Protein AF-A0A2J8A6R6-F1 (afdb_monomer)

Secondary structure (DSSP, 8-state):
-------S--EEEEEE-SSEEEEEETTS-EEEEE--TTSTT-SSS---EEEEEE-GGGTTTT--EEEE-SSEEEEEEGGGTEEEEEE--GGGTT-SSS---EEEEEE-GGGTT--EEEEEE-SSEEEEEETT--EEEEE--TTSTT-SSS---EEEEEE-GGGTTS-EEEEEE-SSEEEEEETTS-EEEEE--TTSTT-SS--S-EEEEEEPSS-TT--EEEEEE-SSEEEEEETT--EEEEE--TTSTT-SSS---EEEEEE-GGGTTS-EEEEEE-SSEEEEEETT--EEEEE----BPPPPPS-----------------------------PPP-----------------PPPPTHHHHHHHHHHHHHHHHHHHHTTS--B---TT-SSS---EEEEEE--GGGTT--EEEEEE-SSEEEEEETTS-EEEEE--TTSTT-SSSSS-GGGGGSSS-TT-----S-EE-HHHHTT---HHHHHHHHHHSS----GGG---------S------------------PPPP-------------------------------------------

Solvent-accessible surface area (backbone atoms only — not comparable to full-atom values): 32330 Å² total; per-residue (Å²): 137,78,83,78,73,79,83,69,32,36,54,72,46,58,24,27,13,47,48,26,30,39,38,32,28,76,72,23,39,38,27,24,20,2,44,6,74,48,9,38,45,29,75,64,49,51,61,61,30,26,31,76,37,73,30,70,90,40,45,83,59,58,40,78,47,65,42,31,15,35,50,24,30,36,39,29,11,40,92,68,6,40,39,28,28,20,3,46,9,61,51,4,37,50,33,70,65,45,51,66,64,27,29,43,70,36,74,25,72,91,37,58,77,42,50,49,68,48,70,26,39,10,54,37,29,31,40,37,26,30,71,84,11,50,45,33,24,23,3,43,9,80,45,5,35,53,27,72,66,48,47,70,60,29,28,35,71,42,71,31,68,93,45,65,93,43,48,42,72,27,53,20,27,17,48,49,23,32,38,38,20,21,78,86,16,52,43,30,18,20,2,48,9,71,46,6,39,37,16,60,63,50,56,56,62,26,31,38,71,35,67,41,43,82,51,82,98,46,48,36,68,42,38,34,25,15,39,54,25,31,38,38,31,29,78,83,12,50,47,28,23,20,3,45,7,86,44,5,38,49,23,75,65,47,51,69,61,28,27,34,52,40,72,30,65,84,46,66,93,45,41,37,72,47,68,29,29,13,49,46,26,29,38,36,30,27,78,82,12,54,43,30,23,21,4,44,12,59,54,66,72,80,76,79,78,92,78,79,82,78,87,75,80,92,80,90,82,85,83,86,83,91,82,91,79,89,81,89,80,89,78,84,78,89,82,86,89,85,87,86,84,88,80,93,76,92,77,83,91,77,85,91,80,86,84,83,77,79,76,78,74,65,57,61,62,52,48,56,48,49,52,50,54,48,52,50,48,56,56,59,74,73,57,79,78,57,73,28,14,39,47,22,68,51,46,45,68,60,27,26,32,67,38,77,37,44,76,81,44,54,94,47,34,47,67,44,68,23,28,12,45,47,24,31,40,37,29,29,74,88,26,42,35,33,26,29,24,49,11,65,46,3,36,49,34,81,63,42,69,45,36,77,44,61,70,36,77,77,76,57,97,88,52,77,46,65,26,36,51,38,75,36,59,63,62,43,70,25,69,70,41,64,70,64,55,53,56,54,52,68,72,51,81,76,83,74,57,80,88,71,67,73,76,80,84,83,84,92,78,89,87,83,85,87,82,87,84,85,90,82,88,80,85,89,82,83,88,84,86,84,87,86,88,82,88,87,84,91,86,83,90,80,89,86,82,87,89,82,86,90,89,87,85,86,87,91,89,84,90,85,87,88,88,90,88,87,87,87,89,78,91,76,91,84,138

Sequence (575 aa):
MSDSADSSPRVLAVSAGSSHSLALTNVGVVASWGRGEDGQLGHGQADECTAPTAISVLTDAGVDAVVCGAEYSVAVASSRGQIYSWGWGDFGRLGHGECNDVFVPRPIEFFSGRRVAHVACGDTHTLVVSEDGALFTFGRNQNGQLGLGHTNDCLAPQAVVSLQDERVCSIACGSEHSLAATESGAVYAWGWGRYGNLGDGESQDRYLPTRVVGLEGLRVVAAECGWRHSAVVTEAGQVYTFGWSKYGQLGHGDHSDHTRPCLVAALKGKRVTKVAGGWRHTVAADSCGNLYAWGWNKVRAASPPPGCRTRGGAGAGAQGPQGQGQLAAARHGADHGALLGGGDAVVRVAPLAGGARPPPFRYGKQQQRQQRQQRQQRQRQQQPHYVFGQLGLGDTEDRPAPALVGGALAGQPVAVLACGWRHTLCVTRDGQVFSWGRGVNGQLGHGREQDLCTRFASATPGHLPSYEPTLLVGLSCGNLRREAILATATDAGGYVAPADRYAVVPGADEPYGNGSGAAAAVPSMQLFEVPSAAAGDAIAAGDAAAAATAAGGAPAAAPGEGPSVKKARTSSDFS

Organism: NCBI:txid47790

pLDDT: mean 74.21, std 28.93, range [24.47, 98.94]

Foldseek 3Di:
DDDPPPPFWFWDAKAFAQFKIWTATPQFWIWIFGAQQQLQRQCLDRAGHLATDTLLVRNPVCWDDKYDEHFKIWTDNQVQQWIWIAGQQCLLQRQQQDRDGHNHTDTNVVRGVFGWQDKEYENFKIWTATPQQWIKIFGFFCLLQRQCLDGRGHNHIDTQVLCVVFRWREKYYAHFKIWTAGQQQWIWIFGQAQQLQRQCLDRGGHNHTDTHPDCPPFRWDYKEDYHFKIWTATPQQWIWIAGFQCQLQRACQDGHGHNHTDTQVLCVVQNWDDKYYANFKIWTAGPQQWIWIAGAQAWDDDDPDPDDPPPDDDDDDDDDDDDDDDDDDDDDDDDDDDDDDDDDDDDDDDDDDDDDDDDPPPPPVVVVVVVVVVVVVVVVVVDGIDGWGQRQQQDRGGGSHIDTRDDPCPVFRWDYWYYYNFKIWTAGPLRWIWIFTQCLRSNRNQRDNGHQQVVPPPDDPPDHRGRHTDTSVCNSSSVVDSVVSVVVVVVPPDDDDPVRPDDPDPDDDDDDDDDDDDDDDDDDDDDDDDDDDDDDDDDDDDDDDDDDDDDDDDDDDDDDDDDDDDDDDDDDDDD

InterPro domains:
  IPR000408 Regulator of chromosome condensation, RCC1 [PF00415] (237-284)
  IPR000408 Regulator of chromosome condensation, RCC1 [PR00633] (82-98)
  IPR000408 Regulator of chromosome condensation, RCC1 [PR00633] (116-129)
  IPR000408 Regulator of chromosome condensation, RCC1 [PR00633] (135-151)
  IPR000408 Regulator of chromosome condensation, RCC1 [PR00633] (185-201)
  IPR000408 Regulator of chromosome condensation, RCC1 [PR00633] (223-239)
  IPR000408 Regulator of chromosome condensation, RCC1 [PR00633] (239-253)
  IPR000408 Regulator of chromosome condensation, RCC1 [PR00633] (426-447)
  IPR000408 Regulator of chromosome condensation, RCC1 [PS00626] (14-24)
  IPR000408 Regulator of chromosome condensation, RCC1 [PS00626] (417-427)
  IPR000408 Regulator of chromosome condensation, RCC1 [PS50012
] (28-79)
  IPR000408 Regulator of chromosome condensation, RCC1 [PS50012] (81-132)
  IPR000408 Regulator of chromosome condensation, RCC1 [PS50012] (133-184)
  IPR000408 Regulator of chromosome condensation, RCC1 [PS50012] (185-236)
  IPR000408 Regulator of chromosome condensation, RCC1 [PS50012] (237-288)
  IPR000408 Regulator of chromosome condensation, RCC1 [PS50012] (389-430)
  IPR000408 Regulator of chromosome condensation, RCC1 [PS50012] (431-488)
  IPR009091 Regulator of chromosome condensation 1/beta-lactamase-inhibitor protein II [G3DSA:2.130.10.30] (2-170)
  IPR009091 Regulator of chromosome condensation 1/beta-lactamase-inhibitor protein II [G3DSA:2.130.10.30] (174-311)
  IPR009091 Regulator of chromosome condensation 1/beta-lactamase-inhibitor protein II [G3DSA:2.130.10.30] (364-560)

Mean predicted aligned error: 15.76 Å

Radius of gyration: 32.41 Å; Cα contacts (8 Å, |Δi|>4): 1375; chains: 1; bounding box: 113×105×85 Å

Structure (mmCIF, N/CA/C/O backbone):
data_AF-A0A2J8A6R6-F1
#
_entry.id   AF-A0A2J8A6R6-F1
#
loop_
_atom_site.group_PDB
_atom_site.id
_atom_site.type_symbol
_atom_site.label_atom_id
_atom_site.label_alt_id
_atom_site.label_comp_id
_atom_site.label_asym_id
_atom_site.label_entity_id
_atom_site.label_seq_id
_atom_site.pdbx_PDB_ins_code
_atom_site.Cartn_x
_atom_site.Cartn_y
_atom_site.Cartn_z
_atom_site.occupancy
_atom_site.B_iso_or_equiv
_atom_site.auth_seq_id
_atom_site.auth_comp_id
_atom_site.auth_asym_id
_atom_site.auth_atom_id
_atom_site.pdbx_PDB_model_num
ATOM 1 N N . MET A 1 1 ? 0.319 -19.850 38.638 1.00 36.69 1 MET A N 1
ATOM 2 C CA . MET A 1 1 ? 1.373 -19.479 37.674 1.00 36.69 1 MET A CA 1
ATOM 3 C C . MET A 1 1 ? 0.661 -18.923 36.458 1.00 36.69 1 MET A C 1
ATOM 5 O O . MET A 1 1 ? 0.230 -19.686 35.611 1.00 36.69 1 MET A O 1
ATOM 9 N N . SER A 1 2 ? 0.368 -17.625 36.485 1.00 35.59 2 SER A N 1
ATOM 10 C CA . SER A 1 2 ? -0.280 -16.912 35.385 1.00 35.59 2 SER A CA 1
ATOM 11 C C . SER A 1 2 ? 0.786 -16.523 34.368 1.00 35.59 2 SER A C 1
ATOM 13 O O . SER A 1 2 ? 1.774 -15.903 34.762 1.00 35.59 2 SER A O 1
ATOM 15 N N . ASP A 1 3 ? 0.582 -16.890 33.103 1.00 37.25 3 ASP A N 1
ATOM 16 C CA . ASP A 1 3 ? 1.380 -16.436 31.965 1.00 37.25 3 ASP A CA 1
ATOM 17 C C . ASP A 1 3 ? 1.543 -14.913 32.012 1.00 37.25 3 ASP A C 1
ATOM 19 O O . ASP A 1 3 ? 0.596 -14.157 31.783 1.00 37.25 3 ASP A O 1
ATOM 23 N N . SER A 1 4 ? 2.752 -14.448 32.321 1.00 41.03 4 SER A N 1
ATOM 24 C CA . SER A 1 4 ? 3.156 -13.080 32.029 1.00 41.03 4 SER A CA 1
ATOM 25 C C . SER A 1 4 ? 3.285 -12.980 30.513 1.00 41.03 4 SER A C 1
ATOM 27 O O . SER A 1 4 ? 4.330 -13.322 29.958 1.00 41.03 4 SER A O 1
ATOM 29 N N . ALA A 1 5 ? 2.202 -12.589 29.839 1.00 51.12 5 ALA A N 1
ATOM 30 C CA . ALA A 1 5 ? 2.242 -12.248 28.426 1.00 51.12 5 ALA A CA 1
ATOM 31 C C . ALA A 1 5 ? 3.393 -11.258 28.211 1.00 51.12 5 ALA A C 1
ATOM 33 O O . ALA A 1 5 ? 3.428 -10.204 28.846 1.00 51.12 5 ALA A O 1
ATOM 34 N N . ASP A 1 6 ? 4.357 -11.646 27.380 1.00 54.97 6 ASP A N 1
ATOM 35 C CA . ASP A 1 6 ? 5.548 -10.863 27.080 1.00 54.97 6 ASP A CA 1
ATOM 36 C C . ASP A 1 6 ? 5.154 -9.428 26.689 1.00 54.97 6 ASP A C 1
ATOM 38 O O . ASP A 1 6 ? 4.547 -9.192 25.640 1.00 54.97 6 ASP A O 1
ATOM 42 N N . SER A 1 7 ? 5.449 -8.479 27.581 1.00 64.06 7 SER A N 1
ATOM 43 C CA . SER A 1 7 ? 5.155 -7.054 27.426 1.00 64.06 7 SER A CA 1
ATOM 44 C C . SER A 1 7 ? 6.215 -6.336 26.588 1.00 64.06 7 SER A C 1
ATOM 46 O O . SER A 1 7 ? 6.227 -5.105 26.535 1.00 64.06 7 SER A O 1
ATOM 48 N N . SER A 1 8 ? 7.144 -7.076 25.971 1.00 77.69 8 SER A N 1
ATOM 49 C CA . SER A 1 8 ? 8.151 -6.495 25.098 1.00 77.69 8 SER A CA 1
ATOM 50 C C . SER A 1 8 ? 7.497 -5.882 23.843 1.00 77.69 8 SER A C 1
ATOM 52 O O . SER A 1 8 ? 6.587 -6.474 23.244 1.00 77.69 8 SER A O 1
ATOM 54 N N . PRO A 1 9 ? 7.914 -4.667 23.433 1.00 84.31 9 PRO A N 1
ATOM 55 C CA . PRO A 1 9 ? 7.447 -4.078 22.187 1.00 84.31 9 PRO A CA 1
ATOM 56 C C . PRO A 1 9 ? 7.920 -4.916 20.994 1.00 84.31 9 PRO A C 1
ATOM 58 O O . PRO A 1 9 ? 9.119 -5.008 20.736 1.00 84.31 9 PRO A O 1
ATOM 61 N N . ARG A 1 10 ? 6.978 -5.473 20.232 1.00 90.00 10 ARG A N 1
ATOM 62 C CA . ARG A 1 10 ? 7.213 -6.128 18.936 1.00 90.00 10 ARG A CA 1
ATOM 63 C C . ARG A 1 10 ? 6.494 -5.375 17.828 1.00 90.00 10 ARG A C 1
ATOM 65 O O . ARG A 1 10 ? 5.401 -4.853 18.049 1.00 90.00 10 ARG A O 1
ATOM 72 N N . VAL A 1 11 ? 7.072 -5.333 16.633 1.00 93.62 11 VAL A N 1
---
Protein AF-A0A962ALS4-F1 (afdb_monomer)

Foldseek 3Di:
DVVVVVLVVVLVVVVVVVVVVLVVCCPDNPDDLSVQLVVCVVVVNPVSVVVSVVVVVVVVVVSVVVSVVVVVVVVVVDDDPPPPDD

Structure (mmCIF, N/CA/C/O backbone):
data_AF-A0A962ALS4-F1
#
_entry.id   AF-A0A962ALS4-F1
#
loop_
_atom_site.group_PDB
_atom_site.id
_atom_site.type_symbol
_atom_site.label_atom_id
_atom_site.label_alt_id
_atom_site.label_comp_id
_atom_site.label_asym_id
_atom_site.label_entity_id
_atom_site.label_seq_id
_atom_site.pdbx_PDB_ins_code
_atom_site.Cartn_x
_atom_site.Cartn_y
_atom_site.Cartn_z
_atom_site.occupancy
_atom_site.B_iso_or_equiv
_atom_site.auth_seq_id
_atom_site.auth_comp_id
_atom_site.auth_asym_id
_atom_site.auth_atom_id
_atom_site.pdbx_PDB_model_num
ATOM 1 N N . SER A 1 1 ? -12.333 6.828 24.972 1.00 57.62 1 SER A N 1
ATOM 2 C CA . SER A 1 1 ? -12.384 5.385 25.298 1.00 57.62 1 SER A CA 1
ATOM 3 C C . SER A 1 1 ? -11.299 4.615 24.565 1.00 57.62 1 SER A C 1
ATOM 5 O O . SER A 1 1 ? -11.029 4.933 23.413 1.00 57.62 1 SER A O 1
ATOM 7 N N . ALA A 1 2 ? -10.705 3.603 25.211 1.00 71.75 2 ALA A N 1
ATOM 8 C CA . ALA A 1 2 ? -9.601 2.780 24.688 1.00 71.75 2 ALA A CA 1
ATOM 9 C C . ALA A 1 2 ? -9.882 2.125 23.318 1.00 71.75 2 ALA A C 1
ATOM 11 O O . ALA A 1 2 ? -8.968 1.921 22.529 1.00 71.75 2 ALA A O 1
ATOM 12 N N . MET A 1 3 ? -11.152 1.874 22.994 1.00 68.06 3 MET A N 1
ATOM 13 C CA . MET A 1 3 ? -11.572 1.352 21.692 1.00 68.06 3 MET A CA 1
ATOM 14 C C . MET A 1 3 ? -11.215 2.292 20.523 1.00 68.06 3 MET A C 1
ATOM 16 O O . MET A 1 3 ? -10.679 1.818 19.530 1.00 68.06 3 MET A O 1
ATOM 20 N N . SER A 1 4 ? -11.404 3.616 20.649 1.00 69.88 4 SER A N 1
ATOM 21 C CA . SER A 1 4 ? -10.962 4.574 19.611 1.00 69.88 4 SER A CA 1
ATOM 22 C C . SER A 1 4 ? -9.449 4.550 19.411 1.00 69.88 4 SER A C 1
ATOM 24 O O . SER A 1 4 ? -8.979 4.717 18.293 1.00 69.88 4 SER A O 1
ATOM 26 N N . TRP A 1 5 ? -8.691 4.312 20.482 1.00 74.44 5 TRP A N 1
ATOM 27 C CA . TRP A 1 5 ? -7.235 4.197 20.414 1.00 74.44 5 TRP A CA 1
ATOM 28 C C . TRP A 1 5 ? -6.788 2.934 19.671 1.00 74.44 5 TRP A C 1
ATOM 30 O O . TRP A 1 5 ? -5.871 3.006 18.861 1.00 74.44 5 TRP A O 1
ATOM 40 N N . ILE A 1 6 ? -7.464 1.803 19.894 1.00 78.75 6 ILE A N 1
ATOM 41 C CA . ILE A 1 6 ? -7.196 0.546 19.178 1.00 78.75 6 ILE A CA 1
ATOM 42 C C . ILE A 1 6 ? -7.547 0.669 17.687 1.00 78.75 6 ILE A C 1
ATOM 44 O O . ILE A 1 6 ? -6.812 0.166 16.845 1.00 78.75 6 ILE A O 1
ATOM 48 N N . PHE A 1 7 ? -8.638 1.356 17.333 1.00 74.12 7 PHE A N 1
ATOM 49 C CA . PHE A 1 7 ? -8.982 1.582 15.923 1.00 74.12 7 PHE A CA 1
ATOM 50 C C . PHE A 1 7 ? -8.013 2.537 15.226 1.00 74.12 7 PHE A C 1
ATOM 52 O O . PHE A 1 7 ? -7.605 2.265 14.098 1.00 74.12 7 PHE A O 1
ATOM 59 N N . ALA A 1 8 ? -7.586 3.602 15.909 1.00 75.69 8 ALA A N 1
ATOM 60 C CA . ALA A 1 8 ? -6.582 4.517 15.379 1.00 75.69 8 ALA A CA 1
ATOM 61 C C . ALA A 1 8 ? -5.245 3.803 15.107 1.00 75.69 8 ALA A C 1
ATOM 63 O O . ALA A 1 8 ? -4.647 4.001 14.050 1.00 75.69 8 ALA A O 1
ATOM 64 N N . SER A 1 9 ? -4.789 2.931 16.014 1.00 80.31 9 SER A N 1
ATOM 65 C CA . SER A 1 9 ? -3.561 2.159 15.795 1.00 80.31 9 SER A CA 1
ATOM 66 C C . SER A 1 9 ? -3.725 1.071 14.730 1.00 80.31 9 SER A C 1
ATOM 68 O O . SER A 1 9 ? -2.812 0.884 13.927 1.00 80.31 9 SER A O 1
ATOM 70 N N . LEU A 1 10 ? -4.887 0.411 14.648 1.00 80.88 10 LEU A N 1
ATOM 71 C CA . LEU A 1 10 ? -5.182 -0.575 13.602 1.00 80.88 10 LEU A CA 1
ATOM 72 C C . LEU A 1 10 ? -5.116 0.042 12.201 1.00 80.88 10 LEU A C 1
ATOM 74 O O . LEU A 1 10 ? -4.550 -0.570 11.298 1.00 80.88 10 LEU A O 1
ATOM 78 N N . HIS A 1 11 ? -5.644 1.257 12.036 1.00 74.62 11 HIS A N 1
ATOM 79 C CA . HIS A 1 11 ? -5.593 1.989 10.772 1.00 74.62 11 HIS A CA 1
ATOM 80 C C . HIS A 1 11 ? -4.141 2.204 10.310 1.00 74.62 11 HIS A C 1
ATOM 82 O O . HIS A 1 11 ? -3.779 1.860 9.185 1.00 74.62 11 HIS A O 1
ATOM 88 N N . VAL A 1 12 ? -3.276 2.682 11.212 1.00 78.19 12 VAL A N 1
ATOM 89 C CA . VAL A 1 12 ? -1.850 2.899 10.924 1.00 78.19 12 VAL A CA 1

▶ **What you have to do**
Look through the entries above and quote exactly the lines from the line with "ATOM 56 C C" to the line with "ATOM 72 N N", counting both of those lines.

▶ **Result**
ATOM 56 C C . PRO A 1 9 ? 7.920 -4.916 20.994 1.00 84.31 9 PRO A C 1
ATOM 58 O O . PRO A 1 9 ? 9.119 -5.008 20.736 1.00 84.31 9 PRO A O 1
ATOM 61 N N . ARG A 1 10 ? 6.978 -5.473 20.232 1.00 90.00 10 ARG A N 1
ATOM 62 C CA . ARG A 1 10 ? 7.213 -6.128 18.936 1.00 90.00 10 ARG A CA 1
ATOM 63 C C . ARG A 1 10 ? 6.494 -5.375 17.828 1.00 90.00 10 ARG A C 1
ATOM 65 O O . ARG A 1 10 ? 5.401 -4.853 18.049 1.00 90.00 10 ARG A O 1
ATOM 72 N N . VAL A 1 11 ? 7.072 -5.333 16.633 1.00 93.62 11 VAL A N 1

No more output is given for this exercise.